While he doesn’t necessarily travel with the team to every away game, there is a lot of behind the scenes safety preparations that go on between Dr. Goodlett’s staff and the medical staff of the opposing team. There are no secrets here. The conversation is always about safety, or a “medical time out.” Procedures are discussed to make sure everyone is comfortable with equipment, entrances, exits, use of the medical cart, etc. Then, it’s game time.

The roar of the crowded stadium is nothing compared to the adrenaline pumping through the veins of the players, staff and media on the sidelines. As the players don their helmets and rush the field, it’s game on for the Auburn Tigers, but for Dr. Goodlett those aren’t players on the field. Those aren’t fans in the stands. Those aren’t officials on the sidelines. Those are patients.

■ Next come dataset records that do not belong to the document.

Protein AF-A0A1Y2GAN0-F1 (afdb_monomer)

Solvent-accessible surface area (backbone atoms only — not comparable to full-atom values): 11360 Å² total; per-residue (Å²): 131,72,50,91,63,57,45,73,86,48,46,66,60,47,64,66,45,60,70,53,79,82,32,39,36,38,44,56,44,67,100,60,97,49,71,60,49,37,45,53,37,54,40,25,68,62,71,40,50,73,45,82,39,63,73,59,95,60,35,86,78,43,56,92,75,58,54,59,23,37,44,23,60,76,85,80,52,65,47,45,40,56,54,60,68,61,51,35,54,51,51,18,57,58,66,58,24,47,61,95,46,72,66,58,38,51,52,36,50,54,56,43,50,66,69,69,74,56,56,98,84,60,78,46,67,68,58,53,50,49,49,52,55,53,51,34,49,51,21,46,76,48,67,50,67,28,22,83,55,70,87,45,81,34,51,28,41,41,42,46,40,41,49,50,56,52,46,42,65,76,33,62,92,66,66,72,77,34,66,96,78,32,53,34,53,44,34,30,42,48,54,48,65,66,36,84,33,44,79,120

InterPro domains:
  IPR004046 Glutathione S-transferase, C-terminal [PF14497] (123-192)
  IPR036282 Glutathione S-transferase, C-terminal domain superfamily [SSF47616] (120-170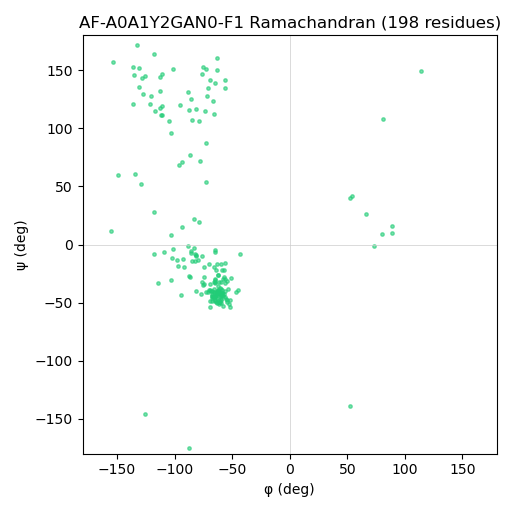)
  IPR050213 Glutathione S-transferase superfamily [PTHR11571] (25-170)

Nearest PDB structures (foldseek):
  1tw9-assembly4_G  TM=7.794E-01  e=8.694E-07  Heligmosomoides polygyrus
  5b7c-assembly1_A-2  TM=7.454E-01  e=3.400E-07  Octopus vulgaris
  2vcx-assembly2_C  TM=7.044E-01  e=7.435E-07  Homo sapiens
  2vcq-assembly2_D  TM=7.085E-01  e=3.375E-06  Homo sapiens
  3cbu-assembly1_A  TM=5.828E-01  e=1.048E-03  Cupriavidus pinatubonensis JMP134

Mean predicted aligned error: 7.47 Å

Sequence (200 aa):
MAHESFDPSQAAVFNEFSHKKDNTFEVCYFAIHGFATVTCPILAAAGAKLTNISPDDKWQKEKAKAPFGEISADGKTALQAAEPDSIGRYLARKFGFYSSNLFEETAINTFVSQGASGGEQVLIEGSIITWIIYNEQHLKDNGSNGHFVDDKLTYADFKAYFLIYALEFITAKKDLILHEKTLAIWKVKEAVDLDPSAKA

Secondary structure (DSSP, 8-state):
---TT--GGGHHHHHHHTT-TT-EEEEE--SSSSTHHHHHHHHHHTT-EEEEE---TTHHHHGGG--S-EEESSSS-EEE---HHHHHHHHHHHHT-S-SSHHHHHHHHHHHHHTTS--TT---HHHHHHHHHHHHHHHHHTTTSS-SSTTS--HHHHHHHHHHHHHHHHHTTTT-S-TTT-HHHHHHHHHHHTSTTS--

Foldseek 3Di:
DADPLGDVVCVVVCVVQLQPLAWEWEFEDAPDLDLCLLVQLLCLLSVYHYDYHYDDPCCVVCVVVAQRIWTGRDVPDIRRHHDSVVNNVSSQVNRVLADPDPVRNVQLVVLLCLLVVDDPPDPDVVSVLVVLVVQLVQLVVLVLLLDNGHNDRHSSLSSLLSVLVVCCVVCVVPCSDDCVPRVSSVSSNVV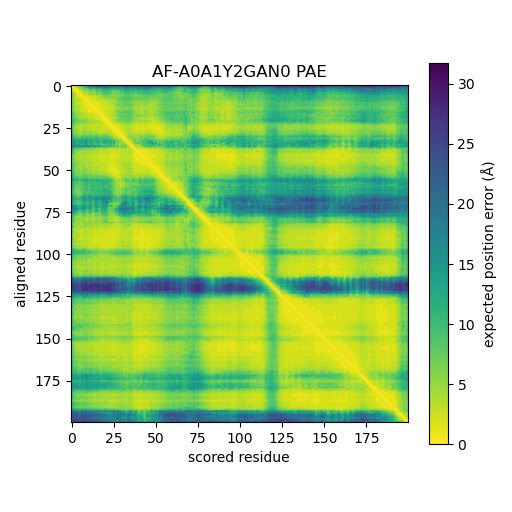SVVSPRSPD

pLDDT: mean 79.4, std 13.81, range [38.59, 96.81]

Organism: NCBI:txid64571

Radius of gyration: 17.73 Å; Cα contacts (8 Å, |Δi|>4): 268; chains: 1; bounding box: 39×43×52 Å

Structure (mmCIF, N/CA/C/O backbone):
data_AF-A0A1Y2GAN0-F1
#
_entry.id   AF-A0A1Y2GAN0-F1
#
loop_
_atom_site.group_PDB
_atom_site.id
_atom_site.type_symbol
_atom_site.label_atom_id
_atom_site.label_alt_id
_atom_site.label_comp_id
_atom_site.label_asym_id
_atom_site.label_entity_id
_atom_site.label_seq_id
_atom_site.pdbx_PDB_ins_code
_atom_site.Cartn_x
_atom_site.Cartn_y
_atom_site.Cartn_z
_atom_site.occupancy
_atom_site.B_iso_or_equiv
_atom_site.auth_seq_id
_atom_site.auth_comp_id
_atom_site.auth_asym_id
_atom_site.auth_atom_id
_atom_site.pdbx_PDB_model_num
ATOM 1 N N . MET A 1 1 ? 4.101 10.780 29.041 1.00 46.84 1 MET A N 1
ATOM 2 C CA . MET A 1 1 ? 2.840 11.505 28.777 1.00 46.84 1 MET A CA 1
ATOM 3 C C . MET A 1 1 ? 2.140 10.777 27.646 1.00 46.84 1 MET A C 1
ATOM 5 O O . MET A 1 1 ? 2.835 10.418 26.703 1.00 46.84 1 MET A O 1
ATOM 9 N N . ALA A 1 2 ? 0.843 10.486 27.764 1.00 57.81 2 ALA A N 1
ATOM 10 C CA . ALA A 1 2 ? 0.072 9.959 26.639 1.00 57.81 2 ALA A CA 1
ATOM 11 C C . ALA A 1 2 ? -0.112 11.083 25.609 1.00 57.81 2 ALA A C 1
ATOM 13 O O . ALA A 1 2 ? -0.373 12.223 25.992 1.00 57.81 2 ALA A O 1
ATOM 14 N N . HIS A 1 3 ? 0.098 10.783 24.330 1.00 65.94 3 HIS A N 1
ATOM 15 C CA . HIS A 1 3 ? -0.279 11.688 23.247 1.00 65.94 3 HIS A CA 1
ATOM 16 C C . HIS A 1 3 ? -1.812 11.726 23.177 1.00 65.94 3 HIS A C 1
ATOM 18 O O . HIS A 1 3 ? -2.429 10.680 23.359 1.00 65.94 3 HIS A O 1
ATOM 24 N N . GLU A 1 4 ? -2.431 12.880 22.911 1.00 67.56 4 GLU A N 1
ATOM 25 C CA . GLU A 1 4 ? -3.904 13.020 22.924 1.00 67.56 4 GLU A CA 1
ATOM 26 C C . GLU A 1 4 ? -4.604 12.022 21.982 1.00 67.56 4 GLU A C 1
ATOM 28 O O . GLU A 1 4 ? -5.667 11.507 22.308 1.00 67.56 4 GLU A O 1
ATOM 33 N N . SER A 1 5 ? -3.968 11.677 20.858 1.00 67.38 5 SER A N 1
ATOM 34 C CA . SER A 1 5 ? -4.471 10.678 19.896 1.00 67.38 5 SER A CA 1
ATOM 35 C C . SER A 1 5 ? -4.188 9.211 20.264 1.00 67.38 5 SER A C 1
ATOM 37 O O . SER A 1 5 ? -4.696 8.312 19.605 1.00 67.38 5 SER A O 1
ATOM 39 N N . PHE A 1 6 ? -3.357 8.947 21.277 1.00 72.25 6 PHE A N 1
ATOM 40 C CA . PHE A 1 6 ? -2.972 7.597 21.708 1.00 72.25 6 PHE A CA 1
ATOM 41 C C . PHE A 1 6 ? -3.061 7.482 23.231 1.00 72.25 6 PHE A C 1
ATOM 43 O O . PHE A 1 6 ? -2.062 7.229 23.912 1.00 72.25 6 PHE A O 1
ATOM 50 N N . ASP A 1 7 ? -4.265 7.693 23.764 1.00 77.44 7 ASP A N 1
ATOM 51 C CA . ASP A 1 7 ? -4.572 7.439 25.168 1.00 77.44 7 ASP A CA 1
ATOM 52 C C . ASP A 1 7 ? -4.667 5.919 25.416 1.00 77.44 7 ASP A C 1
ATOM 54 O O . ASP A 1 7 ? -5.581 5.269 24.899 1.00 77.44 7 ASP A O 1
ATOM 58 N N . PRO A 1 8 ? -3.771 5.317 26.227 1.00 82.75 8 PRO A N 1
ATOM 59 C CA . PRO A 1 8 ? -3.837 3.894 26.550 1.00 82.75 8 PRO A CA 1
ATOM 60 C C . PRO A 1 8 ? -5.167 3.462 27.184 1.00 82.75 8 PRO A C 1
ATOM 62 O O . PRO A 1 8 ? -5.509 2.282 27.112 1.00 82.75 8 PRO A O 1
ATOM 65 N N . SER A 1 9 ? -5.934 4.387 27.778 1.00 82.31 9 SER A N 1
ATOM 66 C CA . SER A 1 9 ? -7.270 4.097 28.312 1.00 82.31 9 SER A CA 1
ATOM 67 C C . SER A 1 9 ? -8.258 3.649 27.224 1.00 82.31 9 SER A C 1
ATOM 69 O O . SER A 1 9 ? -9.166 2.862 27.494 1.00 82.31 9 SER A O 1
ATOM 71 N N . GLN A 1 10 ? -8.036 4.066 25.972 1.00 78.00 10 GLN A N 1
ATOM 72 C CA . GLN A 1 10 ? -8.857 3.702 24.817 1.00 78.00 10 GLN A CA 1
ATOM 73 C C . GLN A 1 10 ? -8.500 2.326 24.233 1.00 78.00 10 GLN A C 1
ATOM 75 O O . GLN A 1 10 ? -9.240 1.816 23.392 1.00 78.00 10 GLN A O 1
ATOM 80 N N . ALA A 1 11 ? -7.408 1.687 24.674 1.00 82.81 11 ALA A N 1
ATOM 81 C CA . ALA A 1 11 ? -6.898 0.455 24.068 1.00 82.81 11 ALA A CA 1
ATOM 82 C C . ALA A 1 11 ? -7.908 -0.705 24.096 1.00 82.81 11 ALA A C 1
ATOM 84 O O . ALA A 1 11 ? -8.010 -1.455 23.128 1.00 82.81 11 ALA A O 1
ATOM 85 N N . ALA A 1 12 ? -8.676 -0.852 25.180 1.00 84.44 12 ALA A N 1
ATOM 86 C CA . ALA A 1 12 ? -9.691 -1.901 25.281 1.00 84.44 12 ALA A CA 1
ATOM 87 C C . ALA A 1 12 ? -10.808 -1.708 24.246 1.00 84.44 12 ALA A C 1
ATOM 89 O O . ALA A 1 12 ? -11.182 -2.657 23.559 1.00 84.44 12 ALA A O 1
ATOM 90 N N . VAL A 1 13 ? -11.286 -0.469 24.094 1.00 80.75 13 VAL A N 1
ATOM 91 C CA . VAL A 1 13 ? -12.326 -0.133 23.117 1.00 80.75 13 VAL A CA 1
ATOM 92 C C . VAL A 1 13 ? -11.780 -0.295 21.699 1.00 80.75 13 VAL A C 1
ATOM 94 O O . VAL A 1 13 ? -12.422 -0.937 20.872 1.00 80.75 13 VAL A O 1
ATOM 97 N N . PHE A 1 14 ? -10.555 0.183 21.445 1.00 80.44 14 PHE A N 1
ATOM 98 C CA . PHE A 1 14 ? -9.846 -0.035 20.183 1.00 80.44 14 PHE A CA 1
ATOM 99 C C . PHE A 1 14 ? -9.777 -1.508 19.805 1.00 80.44 14 PHE A C 1
ATOM 101 O O . PHE A 1 14 ? -10.182 -1.874 18.706 1.00 80.44 14 PHE A O 1
ATOM 108 N N . ASN A 1 15 ? -9.327 -2.364 20.719 1.00 83.62 15 ASN A N 1
ATOM 109 C CA . ASN A 1 15 ? -9.228 -3.798 20.468 1.00 83.62 15 ASN A CA 1
ATOM 110 C C . ASN A 1 15 ? -10.590 -4.440 20.176 1.00 83.62 15 ASN A C 1
ATOM 112 O O . ASN A 1 15 ? -10.666 -5.379 19.389 1.00 83.62 15 ASN A O 1
ATOM 116 N N . GLU A 1 16 ? -11.674 -3.940 20.771 1.00 82.31 16 GLU A N 1
ATOM 117 C CA . GLU A 1 16 ? -13.013 -4.457 20.501 1.00 82.31 16 GLU A CA 1
ATOM 118 C C . GLU A 1 16 ? -13.470 -4.151 19.066 1.00 82.31 16 GLU A C 1
ATOM 120 O O . GLU A 1 16 ? -14.054 -5.010 18.398 1.00 82.31 16 GLU A O 1
ATOM 125 N N . PHE A 1 17 ? -13.220 -2.936 18.565 1.00 78.88 17 PHE A N 1
ATOM 126 C CA . PHE A 1 17 ? -13.670 -2.553 17.226 1.00 78.88 17 PHE A CA 1
ATOM 127 C C . PHE A 1 17 ? -12.651 -2.820 16.114 1.00 78.88 17 PHE A C 1
ATOM 129 O O . PHE A 1 17 ? -13.044 -2.928 14.951 1.00 78.88 17 PHE A O 1
ATOM 136 N N . SER A 1 18 ? -11.365 -2.979 16.432 1.00 80.38 18 SER A N 1
ATOM 137 C CA . SER A 1 18 ? -10.284 -3.153 15.453 1.00 80.38 18 SER A CA 1
ATOM 138 C C . SER A 1 18 ? -10.472 -4.375 14.552 1.00 80.38 18 SER A C 1
ATOM 140 O O . SER A 1 18 ? -9.997 -4.379 13.416 1.00 80.38 18 SER A O 1
ATOM 142 N N . HIS A 1 19 ? -11.258 -5.361 14.986 1.00 80.38 19 HIS A N 1
ATOM 143 C CA . HIS A 1 19 ? -11.581 -6.570 14.225 1.00 80.38 19 HIS A CA 1
ATOM 144 C C . HIS A 1 19 ? -12.937 -6.524 13.495 1.00 80.38 19 HIS A C 1
ATOM 146 O O . HIS A 1 19 ? -13.185 -7.350 12.617 1.00 80.38 19 HIS A O 1
ATOM 152 N N . LYS A 1 20 ? -13.819 -5.564 13.812 1.00 83.88 20 LYS A N 1
ATOM 153 C CA . LYS A 1 20 ? -15.162 -5.456 13.209 1.00 83.88 20 LYS A CA 1
ATOM 154 C C . LYS A 1 20 ? -15.055 -4.977 11.757 1.00 83.88 20 LYS A C 1
ATOM 156 O O . LYS A 1 20 ? -14.377 -3.996 11.493 1.00 83.88 20 LYS A O 1
ATOM 161 N N . LYS A 1 21 ? -15.656 -5.656 10.780 1.00 81.00 21 LYS A N 1
ATOM 162 C CA . LYS A 1 21 ? -15.501 -5.270 9.357 1.00 81.00 21 LYS A CA 1
ATOM 163 C C . LYS A 1 21 ? -16.478 -4.182 8.901 1.00 81.00 21 LYS A C 1
ATOM 165 O O . LYS A 1 21 ? -16.268 -3.579 7.860 1.00 81.00 21 LYS A O 1
ATOM 170 N N . ASP A 1 22 ? -17.511 -3.916 9.687 1.00 82.06 22 ASP A N 1
ATOM 171 C CA . ASP A 1 22 ? -18.610 -2.993 9.399 1.00 82.06 22 ASP A CA 1
ATOM 172 C C . ASP A 1 22 ? -18.396 -1.571 9.951 1.00 82.06 22 ASP A C 1
ATOM 174 O O . ASP A 1 22 ? -19.339 -0.778 9.989 1.00 82.06 22 ASP A O 1
ATOM 178 N N . ASN A 1 23 ? -17.161 -1.235 10.348 1.00 83.75 23 ASN A N 1
ATOM 179 C CA . ASN A 1 23 ? -16.800 0.115 10.777 1.00 83.75 23 ASN A CA 1
ATOM 180 C C . ASN A 1 23 ? -16.944 1.147 9.648 1.00 83.75 23 ASN A C 1
ATOM 182 O O . ASN A 1 23 ? -16.914 0.826 8.456 1.00 83.75 23 ASN A O 1
ATOM 186 N N . THR A 1 24 ? -17.037 2.407 10.057 1.00 84.06 24 THR A N 1
ATOM 187 C CA . THR A 1 24 ? -16.973 3.575 9.179 1.00 84.06 24 THR A CA 1
ATOM 188 C C . THR A 1 24 ? -15.590 4.223 9.248 1.00 84.06 24 THR A C 1
ATOM 190 O O . THR A 1 24 ? -14.887 4.146 10.253 1.00 84.06 24 THR A O 1
ATOM 193 N N . PHE A 1 25 ? -15.170 4.866 8.170 1.00 84.19 25 PHE A N 1
ATOM 194 C CA . PHE A 1 25 ? -13.854 5.486 8.079 1.00 84.19 25 PHE A CA 1
ATOM 195 C C . PHE A 1 25 ? -14.000 6.903 7.559 1.00 84.19 25 PHE A C 1
ATOM 197 O O . PHE A 1 25 ? -14.723 7.134 6.592 1.00 84.19 25 PHE A O 1
ATOM 204 N N . GLU A 1 26 ? -13.292 7.835 8.184 1.00 83.25 26 GLU A N 1
ATOM 205 C CA . GLU A 1 26 ? -13.223 9.219 7.745 1.00 83.25 26 GLU A CA 1
ATOM 206 C C . GLU A 1 26 ? -11.776 9.541 7.375 1.00 83.25 26 GLU A C 1
ATOM 208 O O . GLU A 1 26 ? -10.866 9.528 8.208 1.00 83.25 26 GLU A O 1
ATOM 213 N N . VAL A 1 27 ? -11.538 9.813 6.094 1.00 80.06 27 VAL A N 1
ATOM 214 C CA . VAL A 1 27 ? -10.205 10.180 5.609 1.00 80.06 27 VAL A CA 1
ATOM 215 C C . VAL A 1 27 ? -10.194 11.673 5.345 1.00 80.06 27 VAL A C 1
ATOM 217 O O . VAL A 1 27 ? -10.775 12.152 4.374 1.00 80.06 27 VAL A O 1
ATOM 220 N N . CYS A 1 28 ? -9.521 12.411 6.227 1.00 79.62 28 CYS A N 1
ATOM 221 C CA . CYS A 1 28 ? -9.270 13.831 6.033 1.00 79.62 28 CYS A CA 1
ATOM 222 C C . CYS A 1 28 ? -8.015 14.024 5.175 1.00 79.62 28 CYS A C 1
ATOM 224 O O . CYS A 1 28 ? -6.897 13.774 5.633 1.00 79.62 28 CYS A O 1
ATOM 226 N N . TYR A 1 29 ? -8.190 14.433 3.917 1.00 77.12 29 TYR A N 1
ATOM 227 C CA . TYR A 1 29 ? -7.082 14.680 2.996 1.00 77.12 29 TYR A CA 1
ATOM 228 C C . TYR A 1 29 ? -7.440 15.704 1.916 1.00 77.12 29 TYR A C 1
ATOM 230 O O . TYR A 1 29 ? -8.605 15.929 1.591 1.00 77.12 29 TYR A O 1
ATOM 238 N N . PHE A 1 30 ? -6.419 16.337 1.341 1.00 76.44 30 PHE A N 1
ATOM 239 C CA . PHE A 1 30 ? -6.600 17.249 0.214 1.00 76.44 30 PHE A CA 1
ATOM 240 C C . PHE A 1 30 ? -7.166 16.515 -1.007 1.00 76.44 30 PHE A C 1
ATOM 242 O O . PHE A 1 30 ? -6.863 15.344 -1.221 1.00 76.44 30 PHE A O 1
ATOM 249 N N . ALA A 1 31 ? -7.924 17.226 -1.846 1.00 72.69 31 ALA A N 1
ATOM 250 C CA . ALA A 1 31 ? -8.458 16.718 -3.113 1.00 72.69 31 ALA A CA 1
ATOM 251 C C . ALA A 1 31 ? -7.364 16.582 -4.199 1.00 72.69 31 ALA A C 1
ATOM 253 O O . ALA A 1 31 ? -7.462 17.146 -5.288 1.00 72.69 31 ALA A O 1
ATOM 254 N N . ILE A 1 32 ? -6.283 15.872 -3.873 1.00 68.62 32 ILE A N 1
ATOM 255 C CA . ILE A 1 32 ? -5.149 15.550 -4.740 1.00 68.62 32 ILE A CA 1
ATOM 256 C C . ILE A 1 32 ? -4.767 14.079 -4.543 1.00 68.62 32 ILE A C 1
ATOM 258 O O . ILE A 1 32 ? -4.929 13.524 -3.455 1.00 68.62 32 ILE A O 1
ATOM 262 N N . HIS A 1 33 ? -4.186 13.469 -5.576 1.00 64.81 33 HIS A N 1
ATOM 263 C CA . HIS A 1 33 ? -3.601 12.129 -5.492 1.00 64.81 33 HIS A CA 1
ATOM 264 C C . HIS A 1 33 ? -2.288 12.195 -4.699 1.00 64.81 33 HIS A C 1
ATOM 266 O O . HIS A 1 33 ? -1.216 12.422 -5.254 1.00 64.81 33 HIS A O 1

“About four years ago, they put a heart rate monitor on me. Before the game, my heart rate was like 140, but when the game started it was like 60. To me, it’s one player, one patient. Everything slows down on the field during the game, and I just have to take care of that patient. When a player goes down, it’s stark silent in the stadium. That’s scary. But, I’m constantly talking. The trainers tell me I’m constantly talking to my sports medicine team and to the patient. It’s all about the patient. You never know what you’re going to find when you get to that player. Sometimes when a player goes down on the other sideline, because of the slope of the field, you don’t have a visual or you didn’t get to see the play, you don’t know exactly what you’re going to find when you get across the field,” Dr. Goodlett said.

In 1996 when fire broke out just outside Jordan-Hare Stadium, Dr. Goodlett’s medical team rendered aid to the fans and firefighters affected by the smoke and flames. Dr. Goodlett said had the wind shifted drawing the flames, smoke and debris into the crowded stadium, disaster would have overtaken the day’s festivities in just a few minutes in what he called “one of the scariest days I’ve ever worked at the stadium.”

In the field of sports medicine, there are as many challenges as rewards. Dr. Goodlett said the most difficult part of his job is to disqualify a player because of an injury. Players want to play and sometimes feel that’s why they are there. But, with the awareness of sports injuries becoming more prevalent, players are coming around to more of an advocacy point of view by policing themselves better for healthier play.

“I always feel bad to a degree if I have to disqualify a player because of an injury or because of health reasons, but ultimately it’s for that player’s health. On the other hand, the most rewarding part of my job is when former players come back and say thanks for taking care of me during those times. That means so much to me!” Dr. Goodlett said.

Dr. Goodlett’s legacy with Auburn University will also be felt in the classroom. He was one of the original individuals approached by Auburn University President Jay Gouge in the early stages of the creation of the Edward Via College of Osteopathic Medicine – Auburn Campus.

“I’m very proud to be one of the three individuals that President Gouge enlisted to assist him in the creation of VCOM at Auburn. It’s incredibly important these medical students are exposed to rural settings and are trained in the State of Alabama, so hopefully some of them will want to stay in rural Alabama. This is an opportunity to keep our young physicians here in Alabama, and I’m very happy to be a part of it,” Dr. Goodlett said.